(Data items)
== Segment start ==
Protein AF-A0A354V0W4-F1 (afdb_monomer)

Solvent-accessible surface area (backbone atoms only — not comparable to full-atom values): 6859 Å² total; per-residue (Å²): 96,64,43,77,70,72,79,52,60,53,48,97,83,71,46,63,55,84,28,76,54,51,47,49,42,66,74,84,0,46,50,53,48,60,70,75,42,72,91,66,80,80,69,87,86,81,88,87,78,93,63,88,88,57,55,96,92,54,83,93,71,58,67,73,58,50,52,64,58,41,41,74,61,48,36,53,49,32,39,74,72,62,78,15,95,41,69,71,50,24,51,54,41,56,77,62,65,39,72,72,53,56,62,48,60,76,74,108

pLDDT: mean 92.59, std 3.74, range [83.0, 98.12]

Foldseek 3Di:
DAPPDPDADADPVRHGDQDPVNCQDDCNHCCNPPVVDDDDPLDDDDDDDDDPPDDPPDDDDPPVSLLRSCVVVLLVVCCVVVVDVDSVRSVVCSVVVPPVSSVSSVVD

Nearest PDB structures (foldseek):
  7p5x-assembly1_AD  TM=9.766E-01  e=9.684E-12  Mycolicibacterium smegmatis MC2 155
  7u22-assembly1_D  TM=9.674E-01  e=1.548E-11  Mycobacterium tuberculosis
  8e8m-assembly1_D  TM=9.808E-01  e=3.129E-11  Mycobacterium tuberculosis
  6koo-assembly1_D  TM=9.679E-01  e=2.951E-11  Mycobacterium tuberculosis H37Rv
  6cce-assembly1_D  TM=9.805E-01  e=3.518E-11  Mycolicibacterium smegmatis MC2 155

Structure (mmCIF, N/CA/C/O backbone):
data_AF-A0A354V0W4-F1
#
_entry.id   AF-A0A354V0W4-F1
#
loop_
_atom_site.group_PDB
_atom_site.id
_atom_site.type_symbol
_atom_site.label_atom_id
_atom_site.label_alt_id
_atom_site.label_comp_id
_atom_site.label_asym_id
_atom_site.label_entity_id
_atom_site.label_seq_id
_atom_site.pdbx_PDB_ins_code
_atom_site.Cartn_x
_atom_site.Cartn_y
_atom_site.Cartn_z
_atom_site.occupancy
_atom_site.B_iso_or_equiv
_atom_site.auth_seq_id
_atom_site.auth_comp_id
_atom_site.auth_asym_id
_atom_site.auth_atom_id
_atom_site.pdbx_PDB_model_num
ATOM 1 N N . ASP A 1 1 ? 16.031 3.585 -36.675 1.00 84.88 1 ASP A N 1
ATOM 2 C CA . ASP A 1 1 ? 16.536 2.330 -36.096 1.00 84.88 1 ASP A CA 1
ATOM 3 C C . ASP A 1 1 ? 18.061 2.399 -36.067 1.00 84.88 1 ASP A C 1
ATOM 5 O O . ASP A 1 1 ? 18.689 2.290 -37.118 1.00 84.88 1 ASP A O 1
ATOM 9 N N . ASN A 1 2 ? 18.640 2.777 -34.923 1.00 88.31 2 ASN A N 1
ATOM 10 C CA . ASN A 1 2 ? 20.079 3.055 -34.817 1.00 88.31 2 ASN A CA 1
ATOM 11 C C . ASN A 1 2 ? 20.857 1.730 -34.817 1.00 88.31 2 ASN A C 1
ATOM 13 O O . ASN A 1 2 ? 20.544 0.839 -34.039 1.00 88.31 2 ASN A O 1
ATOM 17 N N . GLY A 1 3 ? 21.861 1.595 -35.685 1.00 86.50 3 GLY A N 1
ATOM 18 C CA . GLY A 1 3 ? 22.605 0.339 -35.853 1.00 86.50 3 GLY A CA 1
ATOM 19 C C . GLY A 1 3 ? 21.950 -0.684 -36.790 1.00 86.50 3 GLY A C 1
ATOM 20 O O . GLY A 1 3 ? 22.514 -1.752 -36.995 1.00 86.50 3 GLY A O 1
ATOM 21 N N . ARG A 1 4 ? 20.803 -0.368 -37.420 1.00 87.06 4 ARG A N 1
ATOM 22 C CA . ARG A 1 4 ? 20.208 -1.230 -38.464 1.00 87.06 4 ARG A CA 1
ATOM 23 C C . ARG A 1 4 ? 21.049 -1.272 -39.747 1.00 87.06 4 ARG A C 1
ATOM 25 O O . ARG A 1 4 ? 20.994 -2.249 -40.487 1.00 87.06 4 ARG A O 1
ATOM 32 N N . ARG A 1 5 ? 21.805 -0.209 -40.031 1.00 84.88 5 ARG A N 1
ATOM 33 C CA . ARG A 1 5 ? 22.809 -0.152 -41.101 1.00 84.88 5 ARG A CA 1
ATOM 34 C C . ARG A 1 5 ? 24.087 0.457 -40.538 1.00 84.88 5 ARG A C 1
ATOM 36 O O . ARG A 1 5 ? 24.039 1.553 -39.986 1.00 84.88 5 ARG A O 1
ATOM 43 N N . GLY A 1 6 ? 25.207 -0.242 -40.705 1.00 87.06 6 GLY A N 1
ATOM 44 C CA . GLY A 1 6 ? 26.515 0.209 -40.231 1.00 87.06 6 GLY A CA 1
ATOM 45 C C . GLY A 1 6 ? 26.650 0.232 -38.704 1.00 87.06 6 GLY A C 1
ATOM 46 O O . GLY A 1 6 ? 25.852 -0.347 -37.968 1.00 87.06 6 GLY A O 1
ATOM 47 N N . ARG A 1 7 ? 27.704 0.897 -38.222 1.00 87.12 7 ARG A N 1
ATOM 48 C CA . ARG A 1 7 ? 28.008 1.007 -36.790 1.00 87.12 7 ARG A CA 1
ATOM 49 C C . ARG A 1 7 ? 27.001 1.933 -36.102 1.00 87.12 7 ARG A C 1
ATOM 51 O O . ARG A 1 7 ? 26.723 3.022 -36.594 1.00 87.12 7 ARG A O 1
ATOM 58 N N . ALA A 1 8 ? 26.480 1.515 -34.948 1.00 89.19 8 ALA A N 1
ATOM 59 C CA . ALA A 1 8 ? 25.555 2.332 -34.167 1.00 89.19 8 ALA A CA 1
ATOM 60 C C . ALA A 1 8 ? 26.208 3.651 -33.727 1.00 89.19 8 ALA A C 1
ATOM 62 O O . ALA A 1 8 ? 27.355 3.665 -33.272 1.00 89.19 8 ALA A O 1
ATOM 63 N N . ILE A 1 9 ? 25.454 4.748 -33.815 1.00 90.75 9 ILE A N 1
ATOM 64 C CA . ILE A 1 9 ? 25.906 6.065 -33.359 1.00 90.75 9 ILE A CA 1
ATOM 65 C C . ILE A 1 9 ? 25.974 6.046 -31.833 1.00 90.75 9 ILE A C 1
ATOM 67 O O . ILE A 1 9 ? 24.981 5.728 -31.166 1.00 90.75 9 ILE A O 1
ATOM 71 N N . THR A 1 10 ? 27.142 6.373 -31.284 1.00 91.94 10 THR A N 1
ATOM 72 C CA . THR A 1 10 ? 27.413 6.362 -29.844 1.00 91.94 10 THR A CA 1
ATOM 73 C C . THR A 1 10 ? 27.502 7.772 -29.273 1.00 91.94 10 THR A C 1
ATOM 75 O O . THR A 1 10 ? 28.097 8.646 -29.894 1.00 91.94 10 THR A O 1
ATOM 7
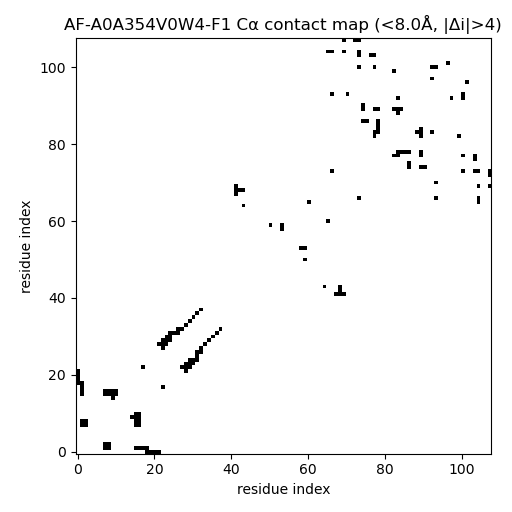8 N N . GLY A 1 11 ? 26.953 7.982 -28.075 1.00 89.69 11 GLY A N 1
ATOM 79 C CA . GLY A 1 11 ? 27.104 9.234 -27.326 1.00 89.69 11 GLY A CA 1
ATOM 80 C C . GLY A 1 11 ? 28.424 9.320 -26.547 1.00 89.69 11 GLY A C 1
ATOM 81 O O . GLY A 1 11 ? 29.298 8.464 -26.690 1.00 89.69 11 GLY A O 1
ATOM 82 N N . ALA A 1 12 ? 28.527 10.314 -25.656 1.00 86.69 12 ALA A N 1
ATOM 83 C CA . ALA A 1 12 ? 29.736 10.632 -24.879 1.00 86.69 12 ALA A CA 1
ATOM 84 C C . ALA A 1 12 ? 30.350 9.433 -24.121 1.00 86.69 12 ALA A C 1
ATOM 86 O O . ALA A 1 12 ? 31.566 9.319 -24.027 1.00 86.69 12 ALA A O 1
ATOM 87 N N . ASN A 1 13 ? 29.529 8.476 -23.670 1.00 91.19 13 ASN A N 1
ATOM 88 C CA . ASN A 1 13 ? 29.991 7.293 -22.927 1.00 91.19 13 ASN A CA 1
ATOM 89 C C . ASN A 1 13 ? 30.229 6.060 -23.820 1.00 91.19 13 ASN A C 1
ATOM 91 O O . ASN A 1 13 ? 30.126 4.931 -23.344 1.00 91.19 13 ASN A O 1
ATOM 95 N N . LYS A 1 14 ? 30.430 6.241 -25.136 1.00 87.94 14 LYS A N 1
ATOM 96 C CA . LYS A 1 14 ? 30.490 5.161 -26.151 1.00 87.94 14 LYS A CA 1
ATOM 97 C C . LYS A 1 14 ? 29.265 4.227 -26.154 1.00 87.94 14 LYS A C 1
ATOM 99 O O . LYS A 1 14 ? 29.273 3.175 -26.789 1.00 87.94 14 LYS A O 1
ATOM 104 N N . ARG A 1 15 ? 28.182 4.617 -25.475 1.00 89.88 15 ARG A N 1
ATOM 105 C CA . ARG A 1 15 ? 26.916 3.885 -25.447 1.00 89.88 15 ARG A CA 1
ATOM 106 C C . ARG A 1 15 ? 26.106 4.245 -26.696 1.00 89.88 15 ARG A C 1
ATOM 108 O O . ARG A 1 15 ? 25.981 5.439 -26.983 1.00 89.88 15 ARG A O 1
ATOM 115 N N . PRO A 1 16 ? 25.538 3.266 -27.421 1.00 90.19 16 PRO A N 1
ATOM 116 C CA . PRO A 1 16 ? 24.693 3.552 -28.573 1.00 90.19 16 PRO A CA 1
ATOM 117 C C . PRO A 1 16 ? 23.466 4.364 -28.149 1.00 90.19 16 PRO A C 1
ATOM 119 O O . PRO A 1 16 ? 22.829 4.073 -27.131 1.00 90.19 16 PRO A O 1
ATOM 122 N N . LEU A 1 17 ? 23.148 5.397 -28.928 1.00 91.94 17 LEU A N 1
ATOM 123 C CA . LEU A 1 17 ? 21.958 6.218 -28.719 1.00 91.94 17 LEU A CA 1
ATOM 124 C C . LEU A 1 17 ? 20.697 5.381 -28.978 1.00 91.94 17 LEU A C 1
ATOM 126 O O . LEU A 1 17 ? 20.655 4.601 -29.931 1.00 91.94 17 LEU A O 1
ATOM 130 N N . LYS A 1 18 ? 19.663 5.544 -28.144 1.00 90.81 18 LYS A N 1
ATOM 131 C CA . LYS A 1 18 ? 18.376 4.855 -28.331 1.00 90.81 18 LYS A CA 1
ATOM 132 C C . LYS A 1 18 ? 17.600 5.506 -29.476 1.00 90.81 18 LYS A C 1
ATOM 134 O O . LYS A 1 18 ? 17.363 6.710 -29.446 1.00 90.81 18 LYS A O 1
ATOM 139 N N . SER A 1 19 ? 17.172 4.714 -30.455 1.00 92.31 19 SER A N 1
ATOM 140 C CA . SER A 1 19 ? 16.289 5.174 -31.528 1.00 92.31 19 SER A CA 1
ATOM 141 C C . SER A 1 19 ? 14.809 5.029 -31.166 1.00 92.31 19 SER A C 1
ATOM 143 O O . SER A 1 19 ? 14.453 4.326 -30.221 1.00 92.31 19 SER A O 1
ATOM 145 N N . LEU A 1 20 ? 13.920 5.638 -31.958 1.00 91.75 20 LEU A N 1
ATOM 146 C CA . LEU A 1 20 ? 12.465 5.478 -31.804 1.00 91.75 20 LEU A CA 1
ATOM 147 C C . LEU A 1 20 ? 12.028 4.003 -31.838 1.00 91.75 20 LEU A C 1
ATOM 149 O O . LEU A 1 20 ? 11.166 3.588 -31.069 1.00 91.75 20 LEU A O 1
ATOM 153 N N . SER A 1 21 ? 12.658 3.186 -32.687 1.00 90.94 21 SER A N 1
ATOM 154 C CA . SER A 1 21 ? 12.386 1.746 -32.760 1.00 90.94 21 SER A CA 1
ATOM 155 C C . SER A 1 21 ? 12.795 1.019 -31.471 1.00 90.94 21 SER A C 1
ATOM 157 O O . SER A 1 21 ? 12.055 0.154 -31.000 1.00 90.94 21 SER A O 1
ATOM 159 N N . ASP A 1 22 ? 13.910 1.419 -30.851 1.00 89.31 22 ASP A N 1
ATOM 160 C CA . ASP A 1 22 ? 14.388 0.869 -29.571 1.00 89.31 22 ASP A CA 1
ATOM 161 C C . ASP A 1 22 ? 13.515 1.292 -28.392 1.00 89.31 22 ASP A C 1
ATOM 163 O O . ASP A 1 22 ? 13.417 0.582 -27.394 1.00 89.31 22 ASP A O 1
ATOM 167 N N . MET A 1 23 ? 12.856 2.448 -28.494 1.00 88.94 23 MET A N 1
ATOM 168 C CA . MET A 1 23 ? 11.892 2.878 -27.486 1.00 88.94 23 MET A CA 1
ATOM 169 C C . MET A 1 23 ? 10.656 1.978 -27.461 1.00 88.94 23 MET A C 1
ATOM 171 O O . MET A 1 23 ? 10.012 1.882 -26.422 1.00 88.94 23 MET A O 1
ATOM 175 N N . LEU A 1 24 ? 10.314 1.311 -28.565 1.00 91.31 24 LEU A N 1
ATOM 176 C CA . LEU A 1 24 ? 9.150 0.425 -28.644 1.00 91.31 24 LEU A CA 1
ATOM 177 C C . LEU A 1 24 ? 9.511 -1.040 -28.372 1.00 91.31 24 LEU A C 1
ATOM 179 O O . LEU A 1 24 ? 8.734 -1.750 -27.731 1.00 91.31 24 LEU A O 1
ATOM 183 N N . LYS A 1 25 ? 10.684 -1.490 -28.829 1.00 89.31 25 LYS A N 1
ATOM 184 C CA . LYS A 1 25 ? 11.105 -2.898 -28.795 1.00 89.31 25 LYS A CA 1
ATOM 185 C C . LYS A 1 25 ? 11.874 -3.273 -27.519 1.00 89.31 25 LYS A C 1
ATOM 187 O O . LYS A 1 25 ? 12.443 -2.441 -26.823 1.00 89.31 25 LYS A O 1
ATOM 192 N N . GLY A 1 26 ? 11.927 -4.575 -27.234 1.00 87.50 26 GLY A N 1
== Segment end ==
== Segment start ==
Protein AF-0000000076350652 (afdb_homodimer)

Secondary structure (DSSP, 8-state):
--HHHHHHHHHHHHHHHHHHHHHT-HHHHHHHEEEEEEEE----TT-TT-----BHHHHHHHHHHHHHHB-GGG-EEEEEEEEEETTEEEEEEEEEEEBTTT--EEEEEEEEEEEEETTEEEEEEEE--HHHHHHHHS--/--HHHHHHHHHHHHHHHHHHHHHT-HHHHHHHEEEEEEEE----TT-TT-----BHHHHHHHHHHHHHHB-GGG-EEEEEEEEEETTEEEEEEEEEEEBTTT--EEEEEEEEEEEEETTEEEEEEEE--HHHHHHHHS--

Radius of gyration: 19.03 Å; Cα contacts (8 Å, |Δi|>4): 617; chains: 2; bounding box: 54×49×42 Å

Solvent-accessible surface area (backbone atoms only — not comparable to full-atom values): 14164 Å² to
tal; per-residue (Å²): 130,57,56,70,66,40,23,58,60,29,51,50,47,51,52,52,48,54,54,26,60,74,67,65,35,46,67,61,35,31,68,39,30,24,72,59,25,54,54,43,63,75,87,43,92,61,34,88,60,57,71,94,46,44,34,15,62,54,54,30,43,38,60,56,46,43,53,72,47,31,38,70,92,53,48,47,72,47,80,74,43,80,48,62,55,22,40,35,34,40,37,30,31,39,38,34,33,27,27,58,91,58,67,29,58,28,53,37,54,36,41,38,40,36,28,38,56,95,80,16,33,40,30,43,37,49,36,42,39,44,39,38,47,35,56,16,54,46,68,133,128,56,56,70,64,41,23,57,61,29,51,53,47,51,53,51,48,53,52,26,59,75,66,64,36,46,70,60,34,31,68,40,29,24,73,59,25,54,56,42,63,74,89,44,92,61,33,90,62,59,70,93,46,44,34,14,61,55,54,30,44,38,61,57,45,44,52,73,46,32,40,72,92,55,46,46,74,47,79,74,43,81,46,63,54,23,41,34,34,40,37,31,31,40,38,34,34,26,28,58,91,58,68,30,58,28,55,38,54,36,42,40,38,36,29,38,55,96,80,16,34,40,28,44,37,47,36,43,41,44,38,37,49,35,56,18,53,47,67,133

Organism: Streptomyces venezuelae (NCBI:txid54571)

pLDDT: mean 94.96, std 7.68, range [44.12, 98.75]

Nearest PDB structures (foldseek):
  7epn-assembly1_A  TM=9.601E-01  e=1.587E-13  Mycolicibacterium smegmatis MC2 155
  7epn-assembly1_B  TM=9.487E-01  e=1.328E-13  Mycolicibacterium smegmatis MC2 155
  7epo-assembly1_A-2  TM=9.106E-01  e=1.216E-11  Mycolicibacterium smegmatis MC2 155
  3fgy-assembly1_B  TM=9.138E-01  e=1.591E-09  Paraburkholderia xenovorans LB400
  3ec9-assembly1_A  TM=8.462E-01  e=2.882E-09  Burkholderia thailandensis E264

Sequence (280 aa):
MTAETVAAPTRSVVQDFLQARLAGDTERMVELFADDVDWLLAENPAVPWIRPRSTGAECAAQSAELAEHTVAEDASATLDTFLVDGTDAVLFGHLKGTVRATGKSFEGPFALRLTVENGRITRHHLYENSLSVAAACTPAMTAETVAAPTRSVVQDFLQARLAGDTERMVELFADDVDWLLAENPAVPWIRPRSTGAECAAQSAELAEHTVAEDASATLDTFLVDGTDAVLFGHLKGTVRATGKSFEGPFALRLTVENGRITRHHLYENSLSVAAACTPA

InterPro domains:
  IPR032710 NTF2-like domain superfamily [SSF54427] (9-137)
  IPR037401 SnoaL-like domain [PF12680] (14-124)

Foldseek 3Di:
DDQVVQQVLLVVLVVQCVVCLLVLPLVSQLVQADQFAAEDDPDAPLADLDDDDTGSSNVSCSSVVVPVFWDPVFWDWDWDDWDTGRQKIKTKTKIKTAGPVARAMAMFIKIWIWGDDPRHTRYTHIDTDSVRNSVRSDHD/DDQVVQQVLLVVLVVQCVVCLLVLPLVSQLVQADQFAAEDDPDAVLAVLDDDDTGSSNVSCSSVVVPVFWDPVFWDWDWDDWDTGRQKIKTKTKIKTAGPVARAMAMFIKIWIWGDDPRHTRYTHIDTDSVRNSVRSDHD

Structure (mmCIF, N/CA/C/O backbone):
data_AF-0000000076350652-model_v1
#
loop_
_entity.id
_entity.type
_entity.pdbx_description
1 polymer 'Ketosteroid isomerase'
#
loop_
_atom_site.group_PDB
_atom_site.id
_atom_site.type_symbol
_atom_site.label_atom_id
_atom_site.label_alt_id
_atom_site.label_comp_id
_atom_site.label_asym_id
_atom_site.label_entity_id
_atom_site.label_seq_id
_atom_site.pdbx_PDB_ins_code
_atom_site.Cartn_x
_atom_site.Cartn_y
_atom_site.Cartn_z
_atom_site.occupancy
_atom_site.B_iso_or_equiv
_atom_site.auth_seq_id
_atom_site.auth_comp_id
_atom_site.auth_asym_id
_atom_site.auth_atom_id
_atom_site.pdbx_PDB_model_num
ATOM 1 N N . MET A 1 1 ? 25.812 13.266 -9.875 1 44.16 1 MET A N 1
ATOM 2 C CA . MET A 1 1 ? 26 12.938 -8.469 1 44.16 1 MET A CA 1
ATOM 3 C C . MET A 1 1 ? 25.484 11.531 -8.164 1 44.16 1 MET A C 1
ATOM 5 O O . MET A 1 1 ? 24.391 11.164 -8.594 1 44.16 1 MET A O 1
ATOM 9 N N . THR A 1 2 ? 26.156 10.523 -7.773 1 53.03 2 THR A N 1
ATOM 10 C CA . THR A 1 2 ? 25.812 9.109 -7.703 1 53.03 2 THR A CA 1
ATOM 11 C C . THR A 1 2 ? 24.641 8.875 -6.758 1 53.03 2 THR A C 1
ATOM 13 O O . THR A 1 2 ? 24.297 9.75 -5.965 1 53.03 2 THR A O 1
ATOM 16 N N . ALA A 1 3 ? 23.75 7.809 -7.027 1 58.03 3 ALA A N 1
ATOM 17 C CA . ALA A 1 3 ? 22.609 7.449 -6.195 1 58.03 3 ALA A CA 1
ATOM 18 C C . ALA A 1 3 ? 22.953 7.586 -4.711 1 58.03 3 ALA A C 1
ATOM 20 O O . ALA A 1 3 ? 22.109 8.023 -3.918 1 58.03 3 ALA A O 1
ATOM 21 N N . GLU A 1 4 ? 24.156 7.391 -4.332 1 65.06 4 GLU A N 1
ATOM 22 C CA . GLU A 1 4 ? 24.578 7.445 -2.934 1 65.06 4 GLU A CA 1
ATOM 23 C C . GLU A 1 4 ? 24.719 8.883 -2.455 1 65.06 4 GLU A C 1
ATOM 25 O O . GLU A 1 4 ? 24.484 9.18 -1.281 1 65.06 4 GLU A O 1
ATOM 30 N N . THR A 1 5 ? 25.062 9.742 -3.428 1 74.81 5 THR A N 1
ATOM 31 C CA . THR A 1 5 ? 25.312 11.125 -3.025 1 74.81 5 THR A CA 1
== Segment end ==
*Exercise brief:*
List every line from the entries above in which "pLDDT" appears.

*Answer for this exercise:*
pLDDT: mean 92.59, std 3.74, range [83.0, 98.12]
pLDDT: mean 94.96, std 7.68, range [44.12, 98.75]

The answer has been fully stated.